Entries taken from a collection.
=======
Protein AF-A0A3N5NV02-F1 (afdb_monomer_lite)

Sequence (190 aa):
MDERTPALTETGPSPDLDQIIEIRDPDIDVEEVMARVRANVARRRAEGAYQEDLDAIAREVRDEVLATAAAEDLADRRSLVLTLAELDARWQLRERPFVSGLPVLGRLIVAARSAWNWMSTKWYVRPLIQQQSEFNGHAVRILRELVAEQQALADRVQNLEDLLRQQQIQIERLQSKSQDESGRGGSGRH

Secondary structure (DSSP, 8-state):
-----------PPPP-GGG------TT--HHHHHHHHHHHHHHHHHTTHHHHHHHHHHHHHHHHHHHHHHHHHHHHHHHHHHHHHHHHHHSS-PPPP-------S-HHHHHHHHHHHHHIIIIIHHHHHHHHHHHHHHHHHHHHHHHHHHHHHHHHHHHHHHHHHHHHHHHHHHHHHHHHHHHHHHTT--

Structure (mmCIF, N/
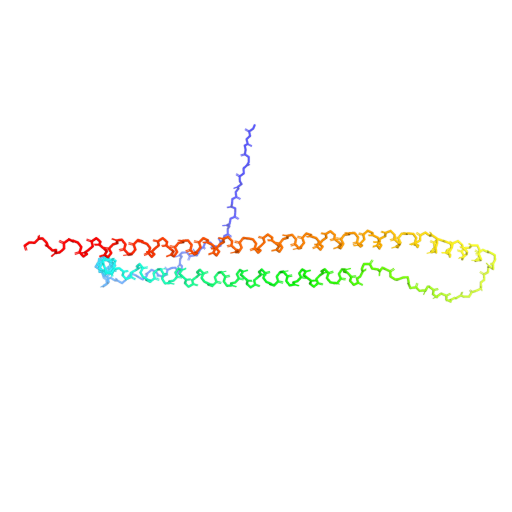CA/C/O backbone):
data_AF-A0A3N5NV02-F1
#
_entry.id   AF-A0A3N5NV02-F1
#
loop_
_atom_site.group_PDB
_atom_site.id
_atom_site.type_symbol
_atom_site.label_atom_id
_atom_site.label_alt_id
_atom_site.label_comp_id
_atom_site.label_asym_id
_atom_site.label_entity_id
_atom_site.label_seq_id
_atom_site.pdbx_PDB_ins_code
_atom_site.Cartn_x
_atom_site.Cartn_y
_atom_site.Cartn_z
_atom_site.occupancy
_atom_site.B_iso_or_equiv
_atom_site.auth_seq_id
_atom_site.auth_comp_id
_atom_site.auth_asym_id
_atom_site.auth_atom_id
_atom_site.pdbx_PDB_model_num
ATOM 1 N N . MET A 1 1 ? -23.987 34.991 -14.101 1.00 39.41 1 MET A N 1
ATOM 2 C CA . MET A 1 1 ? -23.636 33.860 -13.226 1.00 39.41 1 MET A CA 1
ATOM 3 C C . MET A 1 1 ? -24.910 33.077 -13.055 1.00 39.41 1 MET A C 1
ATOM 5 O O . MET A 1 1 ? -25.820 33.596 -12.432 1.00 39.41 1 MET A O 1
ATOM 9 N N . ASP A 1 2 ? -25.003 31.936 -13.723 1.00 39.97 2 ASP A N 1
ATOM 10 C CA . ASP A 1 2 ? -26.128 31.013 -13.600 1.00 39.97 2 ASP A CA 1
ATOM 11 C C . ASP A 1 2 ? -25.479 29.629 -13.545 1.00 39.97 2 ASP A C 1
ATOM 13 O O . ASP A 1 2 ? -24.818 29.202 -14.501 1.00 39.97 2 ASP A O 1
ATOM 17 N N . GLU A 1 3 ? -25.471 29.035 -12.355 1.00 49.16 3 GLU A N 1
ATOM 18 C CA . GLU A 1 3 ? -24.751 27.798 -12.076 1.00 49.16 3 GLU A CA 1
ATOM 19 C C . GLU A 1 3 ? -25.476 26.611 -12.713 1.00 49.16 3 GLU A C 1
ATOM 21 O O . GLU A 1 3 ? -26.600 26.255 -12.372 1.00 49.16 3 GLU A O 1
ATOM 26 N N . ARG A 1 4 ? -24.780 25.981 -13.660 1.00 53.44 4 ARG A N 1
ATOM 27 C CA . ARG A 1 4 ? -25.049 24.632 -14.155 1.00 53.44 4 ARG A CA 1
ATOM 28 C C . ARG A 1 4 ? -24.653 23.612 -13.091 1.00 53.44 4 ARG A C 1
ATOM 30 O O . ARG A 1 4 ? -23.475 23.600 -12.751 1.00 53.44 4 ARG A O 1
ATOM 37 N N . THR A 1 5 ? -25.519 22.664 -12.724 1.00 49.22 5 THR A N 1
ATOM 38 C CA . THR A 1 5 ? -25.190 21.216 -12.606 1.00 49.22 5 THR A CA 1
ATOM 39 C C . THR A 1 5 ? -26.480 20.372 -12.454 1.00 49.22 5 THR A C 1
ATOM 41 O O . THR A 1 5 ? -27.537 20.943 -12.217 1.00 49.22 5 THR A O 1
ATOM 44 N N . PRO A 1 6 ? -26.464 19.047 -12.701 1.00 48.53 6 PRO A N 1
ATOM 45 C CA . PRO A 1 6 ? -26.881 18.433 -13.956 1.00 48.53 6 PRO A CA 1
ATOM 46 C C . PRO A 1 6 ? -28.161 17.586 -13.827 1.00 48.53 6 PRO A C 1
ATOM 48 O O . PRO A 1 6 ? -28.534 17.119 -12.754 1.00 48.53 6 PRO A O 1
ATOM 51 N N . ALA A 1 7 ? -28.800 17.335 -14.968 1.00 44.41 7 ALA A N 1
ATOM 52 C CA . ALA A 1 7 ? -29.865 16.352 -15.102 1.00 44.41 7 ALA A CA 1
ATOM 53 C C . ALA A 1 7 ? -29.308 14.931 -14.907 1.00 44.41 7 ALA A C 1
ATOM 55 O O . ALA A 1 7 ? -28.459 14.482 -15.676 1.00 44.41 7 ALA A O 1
=======
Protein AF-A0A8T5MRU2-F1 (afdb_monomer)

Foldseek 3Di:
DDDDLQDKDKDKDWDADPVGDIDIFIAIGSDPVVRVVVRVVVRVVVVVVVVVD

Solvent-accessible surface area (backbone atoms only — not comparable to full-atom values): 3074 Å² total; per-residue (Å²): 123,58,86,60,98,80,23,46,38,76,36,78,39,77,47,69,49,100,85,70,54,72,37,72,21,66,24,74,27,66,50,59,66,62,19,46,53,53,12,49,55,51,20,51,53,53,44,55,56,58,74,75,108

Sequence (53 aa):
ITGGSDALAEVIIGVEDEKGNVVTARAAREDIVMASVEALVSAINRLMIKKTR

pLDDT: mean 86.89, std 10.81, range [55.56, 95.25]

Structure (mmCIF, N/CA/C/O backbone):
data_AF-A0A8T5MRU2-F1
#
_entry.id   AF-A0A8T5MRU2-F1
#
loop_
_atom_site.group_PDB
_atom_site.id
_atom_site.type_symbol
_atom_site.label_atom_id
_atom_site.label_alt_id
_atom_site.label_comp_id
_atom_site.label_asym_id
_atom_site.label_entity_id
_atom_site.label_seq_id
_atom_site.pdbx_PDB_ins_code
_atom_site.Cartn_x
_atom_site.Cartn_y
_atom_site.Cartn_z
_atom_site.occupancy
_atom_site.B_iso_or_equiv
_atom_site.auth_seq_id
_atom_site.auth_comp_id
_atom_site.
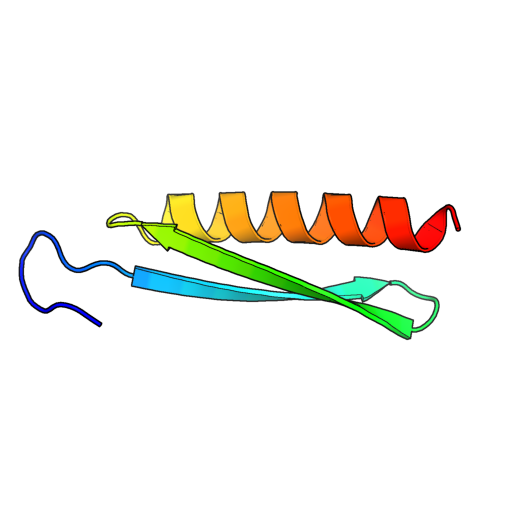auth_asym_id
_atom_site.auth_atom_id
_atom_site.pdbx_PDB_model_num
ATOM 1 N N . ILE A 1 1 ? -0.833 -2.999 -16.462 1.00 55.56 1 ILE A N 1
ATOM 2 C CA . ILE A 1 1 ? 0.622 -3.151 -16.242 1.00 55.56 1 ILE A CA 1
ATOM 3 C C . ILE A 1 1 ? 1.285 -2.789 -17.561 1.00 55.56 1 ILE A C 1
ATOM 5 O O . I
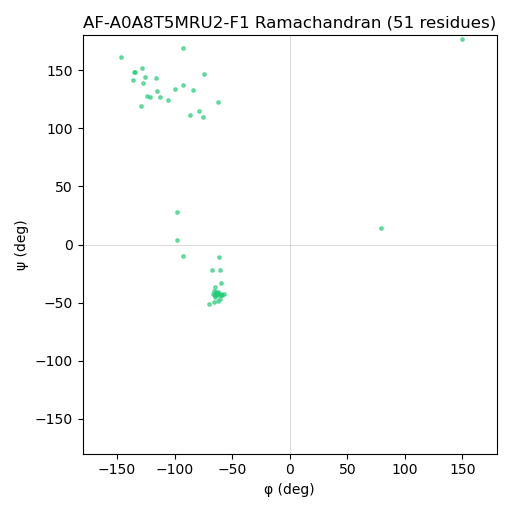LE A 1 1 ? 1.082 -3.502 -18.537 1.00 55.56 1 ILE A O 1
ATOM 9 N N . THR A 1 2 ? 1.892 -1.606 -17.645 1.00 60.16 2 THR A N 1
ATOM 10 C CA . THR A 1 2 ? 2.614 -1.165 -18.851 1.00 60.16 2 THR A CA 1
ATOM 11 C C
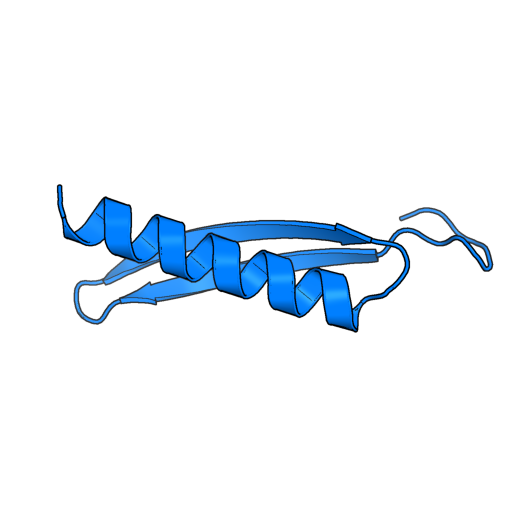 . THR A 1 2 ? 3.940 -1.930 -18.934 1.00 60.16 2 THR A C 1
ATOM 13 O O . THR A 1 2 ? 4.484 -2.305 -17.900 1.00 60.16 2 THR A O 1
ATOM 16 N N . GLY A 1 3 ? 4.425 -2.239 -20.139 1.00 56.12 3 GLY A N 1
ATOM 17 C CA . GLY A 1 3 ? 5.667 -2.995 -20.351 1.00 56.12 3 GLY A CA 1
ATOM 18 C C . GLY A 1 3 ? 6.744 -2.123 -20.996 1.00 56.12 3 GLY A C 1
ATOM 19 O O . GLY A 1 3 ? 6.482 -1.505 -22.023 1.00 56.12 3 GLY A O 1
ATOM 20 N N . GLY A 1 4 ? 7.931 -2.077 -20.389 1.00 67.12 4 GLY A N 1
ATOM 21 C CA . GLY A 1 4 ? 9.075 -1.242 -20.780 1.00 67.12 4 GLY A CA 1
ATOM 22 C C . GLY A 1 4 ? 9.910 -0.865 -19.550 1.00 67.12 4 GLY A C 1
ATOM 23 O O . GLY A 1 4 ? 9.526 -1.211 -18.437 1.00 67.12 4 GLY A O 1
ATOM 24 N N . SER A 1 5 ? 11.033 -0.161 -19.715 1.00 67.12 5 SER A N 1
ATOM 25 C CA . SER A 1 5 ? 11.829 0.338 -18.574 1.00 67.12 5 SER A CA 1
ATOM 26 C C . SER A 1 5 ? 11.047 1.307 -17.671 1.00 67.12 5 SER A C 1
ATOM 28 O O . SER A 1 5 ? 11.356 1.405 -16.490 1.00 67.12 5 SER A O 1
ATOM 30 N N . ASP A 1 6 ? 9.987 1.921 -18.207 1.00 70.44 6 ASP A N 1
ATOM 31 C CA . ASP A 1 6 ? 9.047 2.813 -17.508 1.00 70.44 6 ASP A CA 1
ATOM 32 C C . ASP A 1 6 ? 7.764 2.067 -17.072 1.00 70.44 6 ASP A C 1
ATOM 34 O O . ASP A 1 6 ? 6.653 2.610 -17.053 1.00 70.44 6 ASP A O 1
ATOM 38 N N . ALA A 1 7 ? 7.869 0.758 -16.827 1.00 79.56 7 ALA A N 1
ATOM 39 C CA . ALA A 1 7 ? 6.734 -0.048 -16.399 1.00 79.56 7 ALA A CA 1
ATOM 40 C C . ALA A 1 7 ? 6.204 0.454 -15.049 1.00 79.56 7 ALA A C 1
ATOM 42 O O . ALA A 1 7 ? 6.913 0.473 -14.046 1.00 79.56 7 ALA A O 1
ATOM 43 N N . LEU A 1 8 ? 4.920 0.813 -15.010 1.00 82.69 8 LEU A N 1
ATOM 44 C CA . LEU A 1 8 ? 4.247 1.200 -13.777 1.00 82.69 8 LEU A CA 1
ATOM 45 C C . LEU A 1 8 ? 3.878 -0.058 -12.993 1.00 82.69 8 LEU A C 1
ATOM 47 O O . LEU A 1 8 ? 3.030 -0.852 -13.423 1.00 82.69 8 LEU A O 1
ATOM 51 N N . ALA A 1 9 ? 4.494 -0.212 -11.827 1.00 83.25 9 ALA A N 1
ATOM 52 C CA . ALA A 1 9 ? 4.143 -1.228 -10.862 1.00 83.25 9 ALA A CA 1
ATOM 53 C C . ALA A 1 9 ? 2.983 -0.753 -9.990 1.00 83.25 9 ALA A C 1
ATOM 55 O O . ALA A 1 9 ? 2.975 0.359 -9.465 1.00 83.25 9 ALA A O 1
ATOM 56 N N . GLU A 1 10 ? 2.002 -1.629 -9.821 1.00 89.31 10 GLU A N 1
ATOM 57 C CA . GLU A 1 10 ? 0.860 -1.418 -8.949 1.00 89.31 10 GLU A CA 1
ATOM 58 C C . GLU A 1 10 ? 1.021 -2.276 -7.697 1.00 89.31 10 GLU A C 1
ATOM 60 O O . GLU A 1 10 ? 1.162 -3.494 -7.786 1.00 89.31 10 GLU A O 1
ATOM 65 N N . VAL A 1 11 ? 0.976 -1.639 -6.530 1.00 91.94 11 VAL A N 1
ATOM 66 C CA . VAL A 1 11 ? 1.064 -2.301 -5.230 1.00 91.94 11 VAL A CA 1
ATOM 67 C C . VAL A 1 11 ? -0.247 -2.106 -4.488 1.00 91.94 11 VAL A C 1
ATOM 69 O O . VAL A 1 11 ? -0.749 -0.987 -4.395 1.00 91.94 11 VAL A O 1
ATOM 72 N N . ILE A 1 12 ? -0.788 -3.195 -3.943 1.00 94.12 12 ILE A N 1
=======
Instructions to follow. Set down, exactly as written above, each line from the one with "Protein AF-A0A3N5NV02-F1 (afdb_monomer_lite)" through the one with "ATOM 18 C CA", and skip the pictures.

Answer to the exercise.
Protein AF-A0A3N5NV02-F1 (afdb_monomer_lite)

Sequence (190 aa):
MDERTPALTETGPSPDLDQIIEIRDPDIDVEEVMARVRANVARRRAEGAYQEDLDAIAREVRDEVLATAAAEDLADRRSLVLTLAELDARWQLRERPFVSGLPVLGRLIVAARSAWNWMSTKWYVRPLIQQQSEFNGHAVRILRELVAEQQALADRVQNLEDLLRQQQIQIERLQSKSQDESGRGGSGRH

Secondary structure (DSSP, 8-state):
-----------PPPP-GGG------TT--HHHHHHHHHHHHHHHHHTTHHHHHHHHHHHHHHHHHHHHHHHHHHHHHHHHHHHHHHHHHHSS-PPPP-------S-HHHHHHHHHHHHHIIIIIHHHHHHHHHHHHHHHHHHHHHHHHHHHHHHHHHHHHHHHHHHHHHHHHHHHHHHHHHHHHHHTT--

Structure (mmCIF, N/
CA/C/O backbone):
data_AF-A0A3N5NV02-F1
#
_entry.id   AF-A0A3N5NV02-F1
#
loop_
_atom_site.group_PDB
_atom_site.id
_atom_site.type_symbol
_atom_site.label_atom_id
_atom_site.label_alt_id
_atom_site.label_comp_id
_atom_site.label_asym_id
_atom_site.label_entity_id
_atom_site.label_seq_id
_atom_site.pdbx_PDB_ins_code
_atom_site.Cartn_x
_atom_site.Cartn_y
_atom_site.Cartn_z
_atom_site.occupancy
_atom_site.B_iso_or_equiv
_atom_site.auth_seq_id
_atom_site.auth_comp_id
_atom_site.auth_asym_id
_atom_site.auth_atom_id
_atom_site.pdbx_PDB_model_num
ATOM 1 N N . MET A 1 1 ? -23.987 34.991 -14.101 1.00 39.41 1 MET A N 1
ATOM 2 C CA . MET A 1 1 ? -23.636 33.860 -13.226 1.00 39.41 1 MET A CA 1
ATOM 3 C C . MET A 1 1 ? -24.910 33.077 -13.055 1.00 39.41 1 MET A C 1
ATOM 5 O O . MET A 1 1 ? -25.820 33.596 -12.432 1.00 39.41 1 MET A O 1
ATOM 9 N N . ASP A 1 2 ? -25.003 31.936 -13.723 1.00 39.97 2 ASP A N 1
ATOM 10 C CA . ASP A 1 2 ? -26.128 31.013 -13.600 1.00 39.97 2 ASP A CA 1
ATOM 11 C C . ASP A 1 2 ? -25.479 29.629 -13.545 1.00 39.97 2 ASP A C 1
ATOM 13 O O . ASP A 1 2 ? -24.818 29.202 -14.501 1.00 39.97 2 ASP A O 1
ATOM 17 N N . GLU A 1 3 ? -25.471 29.035 -12.355 1.00 49.16 3 GLU A N 1
ATOM 18 C CA . GLU A 1 3 ? -24.751 27.798 -12.076 1.00 49.16 3 GLU A CA 1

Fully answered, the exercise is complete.